My note about Kodaline from May 2013 (scrawled above the Airborne guitar pick that landed at my feet): "Gotta keep an eye on them!"
My note about Kodaline from May 2013 (scrawled above the Airborne guitar pick that landed at my feet): “Gotta keep an eye on them!”

While the critics have not been as enthusiastic as the fans, my philosophy on album reviews goes something like this: “In many ways, the work of a critic is easy. We risk very little, yet enjoy a position over those who offer up their work and their selves to our judgment. . . . [But] in the grand scheme of things, the average piece of junk is probably more meaningful than our criticism designating it so.” (Yes, I’m quoting from “Ratatouille” — because it’s brilliant.)

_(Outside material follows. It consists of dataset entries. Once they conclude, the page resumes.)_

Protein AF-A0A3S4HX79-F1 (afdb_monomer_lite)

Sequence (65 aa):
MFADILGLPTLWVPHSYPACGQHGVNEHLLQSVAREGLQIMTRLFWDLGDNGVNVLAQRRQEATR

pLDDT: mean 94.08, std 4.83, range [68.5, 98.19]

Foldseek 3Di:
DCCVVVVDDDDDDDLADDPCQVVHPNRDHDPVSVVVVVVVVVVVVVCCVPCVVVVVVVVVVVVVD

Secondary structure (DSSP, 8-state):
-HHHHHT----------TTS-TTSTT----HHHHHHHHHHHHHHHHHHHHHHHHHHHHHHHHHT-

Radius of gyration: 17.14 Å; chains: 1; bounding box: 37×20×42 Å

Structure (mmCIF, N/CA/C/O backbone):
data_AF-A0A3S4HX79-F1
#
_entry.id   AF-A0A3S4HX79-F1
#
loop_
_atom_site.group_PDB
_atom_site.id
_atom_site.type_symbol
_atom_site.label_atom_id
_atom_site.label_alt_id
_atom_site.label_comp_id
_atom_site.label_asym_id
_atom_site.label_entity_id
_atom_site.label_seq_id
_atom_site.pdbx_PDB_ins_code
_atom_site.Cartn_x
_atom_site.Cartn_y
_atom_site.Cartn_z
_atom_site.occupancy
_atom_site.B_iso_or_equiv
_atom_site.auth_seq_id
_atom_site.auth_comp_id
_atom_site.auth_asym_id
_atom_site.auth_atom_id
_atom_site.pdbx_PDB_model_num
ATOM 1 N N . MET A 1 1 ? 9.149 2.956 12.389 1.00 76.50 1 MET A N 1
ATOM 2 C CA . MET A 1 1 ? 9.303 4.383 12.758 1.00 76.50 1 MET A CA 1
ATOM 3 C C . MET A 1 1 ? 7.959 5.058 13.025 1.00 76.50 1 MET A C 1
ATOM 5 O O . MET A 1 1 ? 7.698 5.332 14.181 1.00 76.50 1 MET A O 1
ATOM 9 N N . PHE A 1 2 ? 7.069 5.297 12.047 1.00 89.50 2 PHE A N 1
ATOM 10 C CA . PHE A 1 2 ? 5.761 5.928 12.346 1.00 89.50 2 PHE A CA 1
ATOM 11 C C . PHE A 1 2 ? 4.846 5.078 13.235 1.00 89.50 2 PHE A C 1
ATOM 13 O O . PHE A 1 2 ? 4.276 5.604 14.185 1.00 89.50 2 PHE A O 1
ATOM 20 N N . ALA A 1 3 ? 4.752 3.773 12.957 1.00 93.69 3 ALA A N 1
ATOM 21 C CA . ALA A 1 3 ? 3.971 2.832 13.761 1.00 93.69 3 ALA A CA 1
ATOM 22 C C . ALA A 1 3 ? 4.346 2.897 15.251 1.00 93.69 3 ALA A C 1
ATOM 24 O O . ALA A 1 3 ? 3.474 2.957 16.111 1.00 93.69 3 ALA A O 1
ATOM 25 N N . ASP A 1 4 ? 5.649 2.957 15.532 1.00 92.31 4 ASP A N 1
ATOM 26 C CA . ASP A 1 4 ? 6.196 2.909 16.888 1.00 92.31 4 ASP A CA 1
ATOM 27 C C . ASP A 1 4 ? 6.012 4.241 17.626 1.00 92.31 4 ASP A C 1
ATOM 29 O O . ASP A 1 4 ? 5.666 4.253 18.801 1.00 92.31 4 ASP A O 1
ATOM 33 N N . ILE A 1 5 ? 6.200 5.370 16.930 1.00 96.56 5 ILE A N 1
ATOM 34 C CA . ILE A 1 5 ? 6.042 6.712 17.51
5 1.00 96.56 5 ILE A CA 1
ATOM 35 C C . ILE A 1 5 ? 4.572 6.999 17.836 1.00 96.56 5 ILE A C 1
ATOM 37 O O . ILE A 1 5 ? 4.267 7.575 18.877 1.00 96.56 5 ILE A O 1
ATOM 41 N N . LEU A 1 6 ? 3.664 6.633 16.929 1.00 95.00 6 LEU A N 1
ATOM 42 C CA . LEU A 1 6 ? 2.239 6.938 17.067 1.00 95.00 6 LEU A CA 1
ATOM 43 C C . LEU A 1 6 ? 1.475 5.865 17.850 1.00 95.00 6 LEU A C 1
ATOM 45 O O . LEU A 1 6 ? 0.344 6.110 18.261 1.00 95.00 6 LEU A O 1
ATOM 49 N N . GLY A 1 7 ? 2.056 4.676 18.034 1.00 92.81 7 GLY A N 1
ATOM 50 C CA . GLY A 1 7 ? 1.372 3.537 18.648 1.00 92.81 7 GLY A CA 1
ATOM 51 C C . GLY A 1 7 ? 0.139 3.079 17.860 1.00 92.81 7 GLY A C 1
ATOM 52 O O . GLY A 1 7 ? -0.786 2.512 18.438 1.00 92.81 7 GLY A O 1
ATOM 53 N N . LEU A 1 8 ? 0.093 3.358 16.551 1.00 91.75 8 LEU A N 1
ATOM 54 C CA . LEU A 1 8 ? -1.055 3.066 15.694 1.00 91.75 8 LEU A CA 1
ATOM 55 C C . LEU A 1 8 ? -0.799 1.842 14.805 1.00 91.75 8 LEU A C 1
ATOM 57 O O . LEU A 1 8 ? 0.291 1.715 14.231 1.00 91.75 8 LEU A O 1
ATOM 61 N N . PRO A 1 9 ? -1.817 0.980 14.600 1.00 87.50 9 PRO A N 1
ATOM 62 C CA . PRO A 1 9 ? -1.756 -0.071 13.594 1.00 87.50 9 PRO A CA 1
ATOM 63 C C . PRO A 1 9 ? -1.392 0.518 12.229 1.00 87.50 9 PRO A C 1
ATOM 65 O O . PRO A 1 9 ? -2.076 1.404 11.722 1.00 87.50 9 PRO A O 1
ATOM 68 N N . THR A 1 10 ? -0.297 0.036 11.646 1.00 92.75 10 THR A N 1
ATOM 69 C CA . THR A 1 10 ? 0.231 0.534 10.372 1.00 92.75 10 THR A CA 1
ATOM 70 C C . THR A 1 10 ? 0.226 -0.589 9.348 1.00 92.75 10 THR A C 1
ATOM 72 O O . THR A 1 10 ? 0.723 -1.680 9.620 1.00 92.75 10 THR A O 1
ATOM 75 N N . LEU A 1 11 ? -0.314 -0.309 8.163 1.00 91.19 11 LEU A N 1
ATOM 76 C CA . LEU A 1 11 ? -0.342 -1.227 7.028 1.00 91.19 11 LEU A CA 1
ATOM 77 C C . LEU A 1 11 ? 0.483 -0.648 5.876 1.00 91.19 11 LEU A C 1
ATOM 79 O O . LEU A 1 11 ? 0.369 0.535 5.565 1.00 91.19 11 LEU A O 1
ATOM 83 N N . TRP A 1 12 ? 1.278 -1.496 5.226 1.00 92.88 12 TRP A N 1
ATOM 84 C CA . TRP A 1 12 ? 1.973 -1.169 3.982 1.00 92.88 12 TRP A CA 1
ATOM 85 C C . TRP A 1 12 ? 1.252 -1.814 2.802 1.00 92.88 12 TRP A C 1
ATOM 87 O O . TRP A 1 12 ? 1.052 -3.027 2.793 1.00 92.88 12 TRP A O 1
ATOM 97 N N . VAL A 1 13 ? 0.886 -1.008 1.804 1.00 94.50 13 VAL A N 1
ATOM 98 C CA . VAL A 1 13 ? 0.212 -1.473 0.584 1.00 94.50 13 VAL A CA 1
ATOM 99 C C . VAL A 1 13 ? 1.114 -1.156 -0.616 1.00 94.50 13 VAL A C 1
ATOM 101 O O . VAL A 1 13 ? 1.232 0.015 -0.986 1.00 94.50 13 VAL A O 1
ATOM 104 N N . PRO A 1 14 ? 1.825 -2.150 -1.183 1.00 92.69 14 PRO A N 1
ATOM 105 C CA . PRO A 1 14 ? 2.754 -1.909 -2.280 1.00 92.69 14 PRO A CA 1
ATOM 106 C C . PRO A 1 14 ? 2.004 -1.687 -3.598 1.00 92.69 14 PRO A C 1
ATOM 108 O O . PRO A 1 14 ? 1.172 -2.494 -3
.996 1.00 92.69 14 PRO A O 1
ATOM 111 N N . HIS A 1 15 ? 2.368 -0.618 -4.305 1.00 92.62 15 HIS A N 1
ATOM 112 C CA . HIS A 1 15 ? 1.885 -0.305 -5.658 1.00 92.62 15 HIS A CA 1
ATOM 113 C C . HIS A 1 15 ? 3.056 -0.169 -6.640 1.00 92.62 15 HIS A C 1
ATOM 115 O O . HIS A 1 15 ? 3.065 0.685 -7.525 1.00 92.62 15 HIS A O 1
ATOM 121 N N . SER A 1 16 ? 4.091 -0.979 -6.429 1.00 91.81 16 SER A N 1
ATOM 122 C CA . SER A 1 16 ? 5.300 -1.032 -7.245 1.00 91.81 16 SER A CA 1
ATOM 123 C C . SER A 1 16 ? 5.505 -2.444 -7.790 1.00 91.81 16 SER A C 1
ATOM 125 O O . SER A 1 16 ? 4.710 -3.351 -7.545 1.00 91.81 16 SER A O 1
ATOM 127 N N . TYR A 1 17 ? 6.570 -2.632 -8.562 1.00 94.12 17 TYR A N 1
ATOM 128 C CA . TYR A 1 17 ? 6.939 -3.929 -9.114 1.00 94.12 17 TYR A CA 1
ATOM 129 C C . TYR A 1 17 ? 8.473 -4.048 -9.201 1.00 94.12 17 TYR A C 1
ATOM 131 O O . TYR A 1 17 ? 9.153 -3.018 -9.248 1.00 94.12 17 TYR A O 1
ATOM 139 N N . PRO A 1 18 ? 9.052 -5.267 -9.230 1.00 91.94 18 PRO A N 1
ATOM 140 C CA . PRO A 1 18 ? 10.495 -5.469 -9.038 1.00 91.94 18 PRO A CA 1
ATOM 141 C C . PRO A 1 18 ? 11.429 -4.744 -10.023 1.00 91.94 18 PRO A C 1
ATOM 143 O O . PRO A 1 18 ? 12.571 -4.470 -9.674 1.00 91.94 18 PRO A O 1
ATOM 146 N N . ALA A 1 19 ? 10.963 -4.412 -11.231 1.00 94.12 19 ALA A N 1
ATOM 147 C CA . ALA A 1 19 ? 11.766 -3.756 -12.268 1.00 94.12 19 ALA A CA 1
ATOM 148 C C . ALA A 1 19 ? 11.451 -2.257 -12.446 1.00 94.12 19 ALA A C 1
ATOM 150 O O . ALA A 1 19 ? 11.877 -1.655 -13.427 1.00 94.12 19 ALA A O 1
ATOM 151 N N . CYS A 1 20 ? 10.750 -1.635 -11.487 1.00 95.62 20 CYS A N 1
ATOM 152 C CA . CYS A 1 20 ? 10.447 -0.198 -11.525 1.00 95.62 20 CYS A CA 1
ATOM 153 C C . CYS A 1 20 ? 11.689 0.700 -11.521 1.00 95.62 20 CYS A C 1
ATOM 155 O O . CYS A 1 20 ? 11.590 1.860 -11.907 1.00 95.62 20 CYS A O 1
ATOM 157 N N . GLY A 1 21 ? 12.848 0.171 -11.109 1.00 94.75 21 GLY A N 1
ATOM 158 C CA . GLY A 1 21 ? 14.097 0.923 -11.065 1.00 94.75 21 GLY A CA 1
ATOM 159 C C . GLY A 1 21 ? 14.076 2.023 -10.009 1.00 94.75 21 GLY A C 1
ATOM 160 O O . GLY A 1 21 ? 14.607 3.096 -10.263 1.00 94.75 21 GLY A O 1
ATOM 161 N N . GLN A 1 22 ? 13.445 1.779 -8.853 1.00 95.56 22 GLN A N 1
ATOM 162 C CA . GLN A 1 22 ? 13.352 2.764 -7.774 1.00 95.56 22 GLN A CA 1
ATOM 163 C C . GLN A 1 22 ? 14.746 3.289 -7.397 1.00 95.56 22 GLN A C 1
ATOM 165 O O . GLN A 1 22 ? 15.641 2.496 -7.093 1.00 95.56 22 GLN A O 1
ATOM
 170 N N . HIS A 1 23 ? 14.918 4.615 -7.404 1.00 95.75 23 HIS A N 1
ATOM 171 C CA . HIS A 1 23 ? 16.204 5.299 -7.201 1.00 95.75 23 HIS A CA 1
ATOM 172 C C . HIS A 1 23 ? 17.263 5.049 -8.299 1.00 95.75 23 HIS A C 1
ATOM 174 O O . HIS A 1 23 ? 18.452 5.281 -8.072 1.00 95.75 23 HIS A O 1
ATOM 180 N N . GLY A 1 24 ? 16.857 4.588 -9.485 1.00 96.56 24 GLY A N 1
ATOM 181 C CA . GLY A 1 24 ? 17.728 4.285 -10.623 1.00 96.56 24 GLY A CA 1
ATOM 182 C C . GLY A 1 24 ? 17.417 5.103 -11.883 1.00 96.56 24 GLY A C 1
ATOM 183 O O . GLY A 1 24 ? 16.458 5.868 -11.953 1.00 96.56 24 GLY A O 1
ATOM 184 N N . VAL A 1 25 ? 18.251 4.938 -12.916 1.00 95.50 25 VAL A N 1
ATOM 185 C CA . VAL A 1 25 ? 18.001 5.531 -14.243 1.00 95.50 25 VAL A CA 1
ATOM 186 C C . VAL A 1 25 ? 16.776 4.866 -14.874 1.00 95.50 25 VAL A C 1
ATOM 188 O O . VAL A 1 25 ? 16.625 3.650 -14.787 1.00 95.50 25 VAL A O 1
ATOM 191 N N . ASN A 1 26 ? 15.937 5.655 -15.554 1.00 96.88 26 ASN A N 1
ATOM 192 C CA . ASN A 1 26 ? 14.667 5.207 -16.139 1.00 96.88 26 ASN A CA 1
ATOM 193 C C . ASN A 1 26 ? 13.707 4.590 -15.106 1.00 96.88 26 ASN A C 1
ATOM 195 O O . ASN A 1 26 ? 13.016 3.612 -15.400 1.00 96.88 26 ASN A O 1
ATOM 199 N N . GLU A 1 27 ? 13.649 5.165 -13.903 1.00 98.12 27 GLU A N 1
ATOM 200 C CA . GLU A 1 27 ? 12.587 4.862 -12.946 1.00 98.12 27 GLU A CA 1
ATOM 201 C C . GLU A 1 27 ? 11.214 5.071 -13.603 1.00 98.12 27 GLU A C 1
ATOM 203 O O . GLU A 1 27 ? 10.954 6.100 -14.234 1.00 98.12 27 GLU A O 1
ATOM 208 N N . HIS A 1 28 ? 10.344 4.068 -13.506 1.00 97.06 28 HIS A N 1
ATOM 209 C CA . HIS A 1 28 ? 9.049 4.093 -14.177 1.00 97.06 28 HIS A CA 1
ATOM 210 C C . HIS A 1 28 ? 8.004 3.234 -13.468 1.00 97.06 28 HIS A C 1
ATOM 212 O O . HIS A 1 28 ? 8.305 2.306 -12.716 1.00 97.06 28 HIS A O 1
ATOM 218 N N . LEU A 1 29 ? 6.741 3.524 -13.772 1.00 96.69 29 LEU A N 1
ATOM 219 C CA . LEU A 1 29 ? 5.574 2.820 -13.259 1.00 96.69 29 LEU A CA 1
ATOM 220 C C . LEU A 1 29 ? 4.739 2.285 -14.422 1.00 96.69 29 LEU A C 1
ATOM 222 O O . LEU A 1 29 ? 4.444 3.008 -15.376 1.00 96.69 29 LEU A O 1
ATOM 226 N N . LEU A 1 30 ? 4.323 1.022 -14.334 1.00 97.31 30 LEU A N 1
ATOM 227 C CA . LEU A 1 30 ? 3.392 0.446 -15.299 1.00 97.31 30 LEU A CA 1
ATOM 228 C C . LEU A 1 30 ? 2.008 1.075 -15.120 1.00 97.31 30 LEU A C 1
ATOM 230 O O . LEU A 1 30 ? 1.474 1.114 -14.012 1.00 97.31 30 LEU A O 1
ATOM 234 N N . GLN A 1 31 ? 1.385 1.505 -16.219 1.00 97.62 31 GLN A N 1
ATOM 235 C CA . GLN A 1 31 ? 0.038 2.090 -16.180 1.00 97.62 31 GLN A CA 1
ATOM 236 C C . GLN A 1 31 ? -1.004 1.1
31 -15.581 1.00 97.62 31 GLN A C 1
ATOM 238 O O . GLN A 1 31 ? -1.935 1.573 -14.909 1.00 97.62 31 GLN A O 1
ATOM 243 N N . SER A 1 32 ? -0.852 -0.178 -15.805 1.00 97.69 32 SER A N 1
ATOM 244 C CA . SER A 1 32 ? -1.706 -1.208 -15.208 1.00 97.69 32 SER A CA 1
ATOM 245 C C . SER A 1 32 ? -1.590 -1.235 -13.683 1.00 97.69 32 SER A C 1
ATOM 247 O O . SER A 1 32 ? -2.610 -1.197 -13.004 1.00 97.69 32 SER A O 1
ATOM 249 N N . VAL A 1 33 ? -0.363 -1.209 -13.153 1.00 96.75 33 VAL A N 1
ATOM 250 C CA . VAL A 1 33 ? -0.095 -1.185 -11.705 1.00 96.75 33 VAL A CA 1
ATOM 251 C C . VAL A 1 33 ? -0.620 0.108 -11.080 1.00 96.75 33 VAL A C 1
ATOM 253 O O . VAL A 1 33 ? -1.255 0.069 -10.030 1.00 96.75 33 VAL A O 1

The Dublin-based quartet displays a versatility in their first album and an ability to craft hook after hook that the critics ought to pay closer attention to before dismissing the band’s music as mundane, post-Bono/Chris Martin alt-rock.

For example, the folk-tinged “Love Like This” opens with harmonica and mandolin and includes lovely “ooh-ooh-ooh” harmonies, broken by a spoken aside that Steve tosses off in a rakish manner, the ghost of a smile lifting the corners of his lips: “I know that love like this won’t last forever / But I, I don’t really mind, I don’t really mind at all.” I love the hush at 3:03 when the instruments drop out and Steve’s a capella delivery captures the loneliness described in the preceding verse: “It grows dark but you don’t mind / Hiding in the back streets, yeah, you’ll never notice me.” Then the full acoustic accompaniment rejoins to propel us onward to the end of the song.

“Love Like This” is perfect for fall, when my relationship with the weather is sort of like the fling described in the song. The gorgeous colors and scents of autumn will inevitably be displaced by winter, but I don’t mind that this lovely weather is only temporary. What we have is now, and as Steve has remarked about this song, “it’s kind of about relationships [that are] not really going anywhere, but you just go with it anyway.”